Exercise |
What you return must be every line from the beginning of the data through the line holding "ATOM 1 N N .", unchanged.

Data records |
• • • • • • •

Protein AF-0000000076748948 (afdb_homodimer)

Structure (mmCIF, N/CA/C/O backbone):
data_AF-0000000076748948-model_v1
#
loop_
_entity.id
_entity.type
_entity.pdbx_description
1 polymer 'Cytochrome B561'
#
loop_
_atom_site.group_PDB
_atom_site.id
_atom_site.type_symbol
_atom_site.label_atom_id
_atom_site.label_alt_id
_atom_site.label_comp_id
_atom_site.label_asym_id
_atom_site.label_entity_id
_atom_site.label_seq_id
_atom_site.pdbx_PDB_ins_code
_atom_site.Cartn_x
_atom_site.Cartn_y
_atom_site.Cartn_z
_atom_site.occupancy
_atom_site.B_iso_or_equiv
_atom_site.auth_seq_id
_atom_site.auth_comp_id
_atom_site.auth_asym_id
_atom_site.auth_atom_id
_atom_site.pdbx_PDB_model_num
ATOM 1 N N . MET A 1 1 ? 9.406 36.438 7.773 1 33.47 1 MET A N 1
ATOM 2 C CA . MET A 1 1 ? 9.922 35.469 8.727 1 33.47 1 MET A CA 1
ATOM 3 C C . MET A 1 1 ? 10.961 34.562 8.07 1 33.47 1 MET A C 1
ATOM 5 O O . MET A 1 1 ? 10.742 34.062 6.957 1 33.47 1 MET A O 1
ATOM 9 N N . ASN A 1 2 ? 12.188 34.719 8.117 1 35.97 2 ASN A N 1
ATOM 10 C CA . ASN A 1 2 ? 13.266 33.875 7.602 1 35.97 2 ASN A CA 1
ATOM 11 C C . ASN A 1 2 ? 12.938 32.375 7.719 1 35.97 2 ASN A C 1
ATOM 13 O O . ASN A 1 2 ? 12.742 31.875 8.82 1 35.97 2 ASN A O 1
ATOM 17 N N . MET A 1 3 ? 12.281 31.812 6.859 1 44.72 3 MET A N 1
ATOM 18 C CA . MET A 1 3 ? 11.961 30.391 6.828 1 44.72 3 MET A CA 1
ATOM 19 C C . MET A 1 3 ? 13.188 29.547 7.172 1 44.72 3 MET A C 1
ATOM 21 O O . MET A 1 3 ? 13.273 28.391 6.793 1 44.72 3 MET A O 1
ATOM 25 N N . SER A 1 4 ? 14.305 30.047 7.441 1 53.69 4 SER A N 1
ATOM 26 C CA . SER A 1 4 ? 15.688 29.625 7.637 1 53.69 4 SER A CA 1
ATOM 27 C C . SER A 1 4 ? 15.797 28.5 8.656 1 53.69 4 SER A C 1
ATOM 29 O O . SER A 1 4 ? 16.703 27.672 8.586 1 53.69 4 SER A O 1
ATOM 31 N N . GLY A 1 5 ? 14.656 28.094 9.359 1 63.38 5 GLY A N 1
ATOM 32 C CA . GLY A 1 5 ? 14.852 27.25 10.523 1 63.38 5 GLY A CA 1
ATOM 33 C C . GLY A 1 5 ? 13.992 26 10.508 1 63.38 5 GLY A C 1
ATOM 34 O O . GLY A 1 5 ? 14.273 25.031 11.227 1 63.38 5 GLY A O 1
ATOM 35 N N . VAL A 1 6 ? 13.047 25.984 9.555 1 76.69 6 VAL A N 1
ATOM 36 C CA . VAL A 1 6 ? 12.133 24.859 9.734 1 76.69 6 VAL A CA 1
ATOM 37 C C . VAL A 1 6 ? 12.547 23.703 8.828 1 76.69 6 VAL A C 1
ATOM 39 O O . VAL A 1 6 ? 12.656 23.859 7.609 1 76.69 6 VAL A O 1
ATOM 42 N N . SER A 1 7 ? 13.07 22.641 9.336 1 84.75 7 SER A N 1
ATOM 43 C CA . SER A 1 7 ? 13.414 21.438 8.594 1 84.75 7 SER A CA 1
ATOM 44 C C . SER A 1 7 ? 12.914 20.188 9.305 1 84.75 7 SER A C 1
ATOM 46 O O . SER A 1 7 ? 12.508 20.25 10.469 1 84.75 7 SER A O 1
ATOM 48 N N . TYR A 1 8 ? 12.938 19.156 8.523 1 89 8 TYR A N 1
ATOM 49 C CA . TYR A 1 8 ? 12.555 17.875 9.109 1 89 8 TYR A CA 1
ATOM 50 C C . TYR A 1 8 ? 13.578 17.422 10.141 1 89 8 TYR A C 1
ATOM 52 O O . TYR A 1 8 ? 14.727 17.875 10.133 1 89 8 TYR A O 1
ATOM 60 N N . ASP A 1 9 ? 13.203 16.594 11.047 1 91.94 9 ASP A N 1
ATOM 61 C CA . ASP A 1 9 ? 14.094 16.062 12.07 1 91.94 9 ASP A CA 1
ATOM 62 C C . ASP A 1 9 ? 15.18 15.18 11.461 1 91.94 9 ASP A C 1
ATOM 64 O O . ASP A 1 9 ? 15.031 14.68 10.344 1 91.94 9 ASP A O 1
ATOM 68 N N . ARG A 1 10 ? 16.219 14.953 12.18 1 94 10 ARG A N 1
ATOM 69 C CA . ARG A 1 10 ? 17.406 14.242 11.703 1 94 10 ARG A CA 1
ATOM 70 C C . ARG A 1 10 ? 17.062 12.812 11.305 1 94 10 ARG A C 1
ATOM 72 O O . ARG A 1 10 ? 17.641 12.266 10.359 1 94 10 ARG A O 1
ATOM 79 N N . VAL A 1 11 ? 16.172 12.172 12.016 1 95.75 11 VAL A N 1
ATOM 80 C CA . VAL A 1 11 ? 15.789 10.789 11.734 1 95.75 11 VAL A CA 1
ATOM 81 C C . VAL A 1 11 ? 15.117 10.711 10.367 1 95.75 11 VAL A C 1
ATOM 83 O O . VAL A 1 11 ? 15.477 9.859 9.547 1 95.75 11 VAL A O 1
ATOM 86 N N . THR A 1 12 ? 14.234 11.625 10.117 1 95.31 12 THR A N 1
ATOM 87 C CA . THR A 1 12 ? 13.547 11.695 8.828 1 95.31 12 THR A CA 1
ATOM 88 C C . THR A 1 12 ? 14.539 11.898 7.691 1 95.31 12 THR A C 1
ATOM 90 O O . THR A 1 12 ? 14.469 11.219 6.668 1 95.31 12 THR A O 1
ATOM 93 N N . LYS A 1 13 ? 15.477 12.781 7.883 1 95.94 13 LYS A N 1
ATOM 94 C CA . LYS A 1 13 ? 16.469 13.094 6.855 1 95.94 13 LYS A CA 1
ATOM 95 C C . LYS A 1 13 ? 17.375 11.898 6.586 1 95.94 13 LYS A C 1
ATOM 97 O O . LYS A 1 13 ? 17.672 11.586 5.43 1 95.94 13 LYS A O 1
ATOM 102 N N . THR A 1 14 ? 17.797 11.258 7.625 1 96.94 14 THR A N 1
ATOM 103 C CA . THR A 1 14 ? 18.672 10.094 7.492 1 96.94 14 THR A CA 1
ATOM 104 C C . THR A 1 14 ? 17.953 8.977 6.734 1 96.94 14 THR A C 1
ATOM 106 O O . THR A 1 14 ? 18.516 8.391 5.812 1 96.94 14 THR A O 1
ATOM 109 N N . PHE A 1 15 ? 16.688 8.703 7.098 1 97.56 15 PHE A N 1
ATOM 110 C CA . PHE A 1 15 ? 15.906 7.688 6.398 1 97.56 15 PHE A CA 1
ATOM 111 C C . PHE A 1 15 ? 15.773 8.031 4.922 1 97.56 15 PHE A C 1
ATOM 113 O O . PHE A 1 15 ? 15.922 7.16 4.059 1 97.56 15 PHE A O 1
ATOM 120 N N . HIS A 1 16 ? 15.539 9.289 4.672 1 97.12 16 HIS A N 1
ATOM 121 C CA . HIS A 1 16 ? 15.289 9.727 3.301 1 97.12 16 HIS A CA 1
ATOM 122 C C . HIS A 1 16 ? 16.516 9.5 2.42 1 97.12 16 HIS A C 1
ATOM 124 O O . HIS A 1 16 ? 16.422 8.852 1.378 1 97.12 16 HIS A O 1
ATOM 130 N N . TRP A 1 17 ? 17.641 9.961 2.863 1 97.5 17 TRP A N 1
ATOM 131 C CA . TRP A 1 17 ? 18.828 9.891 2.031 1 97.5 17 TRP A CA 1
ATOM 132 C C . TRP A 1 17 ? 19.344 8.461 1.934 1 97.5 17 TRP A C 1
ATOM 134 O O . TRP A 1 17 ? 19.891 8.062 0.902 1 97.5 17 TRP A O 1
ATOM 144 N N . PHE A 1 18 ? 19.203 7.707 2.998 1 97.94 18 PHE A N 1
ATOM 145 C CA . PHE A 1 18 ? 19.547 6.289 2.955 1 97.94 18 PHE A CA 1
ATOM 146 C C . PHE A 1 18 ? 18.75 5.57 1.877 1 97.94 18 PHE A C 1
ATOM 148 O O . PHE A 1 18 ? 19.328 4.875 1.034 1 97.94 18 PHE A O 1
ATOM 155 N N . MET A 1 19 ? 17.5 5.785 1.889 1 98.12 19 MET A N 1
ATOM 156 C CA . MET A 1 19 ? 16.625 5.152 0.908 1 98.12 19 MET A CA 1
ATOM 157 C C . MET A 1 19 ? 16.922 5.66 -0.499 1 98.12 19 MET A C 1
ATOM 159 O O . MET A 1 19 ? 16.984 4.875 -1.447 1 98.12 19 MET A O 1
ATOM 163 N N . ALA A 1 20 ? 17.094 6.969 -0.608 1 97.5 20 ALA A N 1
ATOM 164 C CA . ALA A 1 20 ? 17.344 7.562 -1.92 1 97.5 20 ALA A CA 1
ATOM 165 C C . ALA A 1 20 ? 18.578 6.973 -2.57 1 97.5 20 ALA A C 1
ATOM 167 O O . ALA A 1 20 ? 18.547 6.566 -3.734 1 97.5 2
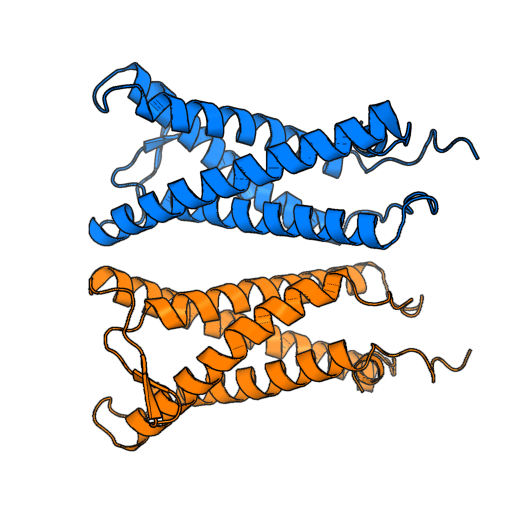0 ALA A O 1
ATOM 168 N N . ILE A 1 21 ? 19.641 6.852 -1.83 1 97.81 21 ILE A N 1
ATOM 169 C CA . ILE A 1 21 ? 20.906 6.352 -2.35 1 97.81 21 ILE A CA 1
ATOM 170 C C . ILE A 1 21 ? 20.75 4.891 -2.76 1 97.81 21 ILE A C 1
ATOM 172 O O . ILE A 1 21 ? 21.188 4.5 -3.85 1 97.81 21 ILE A O 1
ATOM 176 N N . ILE A 1 22 ? 20.125 4.141 -1.945 1 98.12 22 ILE A N 1
ATOM 177 C CA . ILE A 1 22 ? 19.984 2.711 -2.205 1 98.12 22 ILE A CA 1
ATOM 178 C C . ILE A 1 22 ? 19.062 2.49 -3.402 1 98.12 22 ILE A C 1
ATOM 180 O O . ILE A 1 22 ? 19.344 1.656 -4.266 1 98.12 22 ILE A O 1
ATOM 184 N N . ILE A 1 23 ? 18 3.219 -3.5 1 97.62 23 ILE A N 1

• • • • • • •

Finished exercise |
Protein AF-0000000076748948 (afdb_homodimer)

Structure (mmCIF, N/CA/C/O backbone):
data_AF-0000000076748948-model_v1
#
loop_
_entity.id
_entity.type
_entity.pdbx_description
1 polymer 'Cytochrome B561'
#
loop_
_atom_site.group_PDB
_atom_site.id
_atom_site.type_symbol
_atom_site.label_atom_id
_atom_site.label_alt_id
_atom_site.label_comp_id
_atom_site.label_asym_id
_atom_site.label_entity_id
_atom_site.label_seq_id
_atom_site.pdbx_PDB_ins_code
_atom_site.Cartn_x
_atom_site.Cartn_y
_atom_site.Cartn_z
_atom_site.occupancy
_atom_site.B_iso_or_equiv
_atom_site.auth_seq_id
_atom_site.auth_comp_id
_atom_site.auth_asym_id
_atom_site.auth_atom_id
_atom_site.pdbx_PDB_model_num
ATOM 1 N N . MET A 1 1 ? 9.406 36.438 7.773 1 33.47 1 MET A N 1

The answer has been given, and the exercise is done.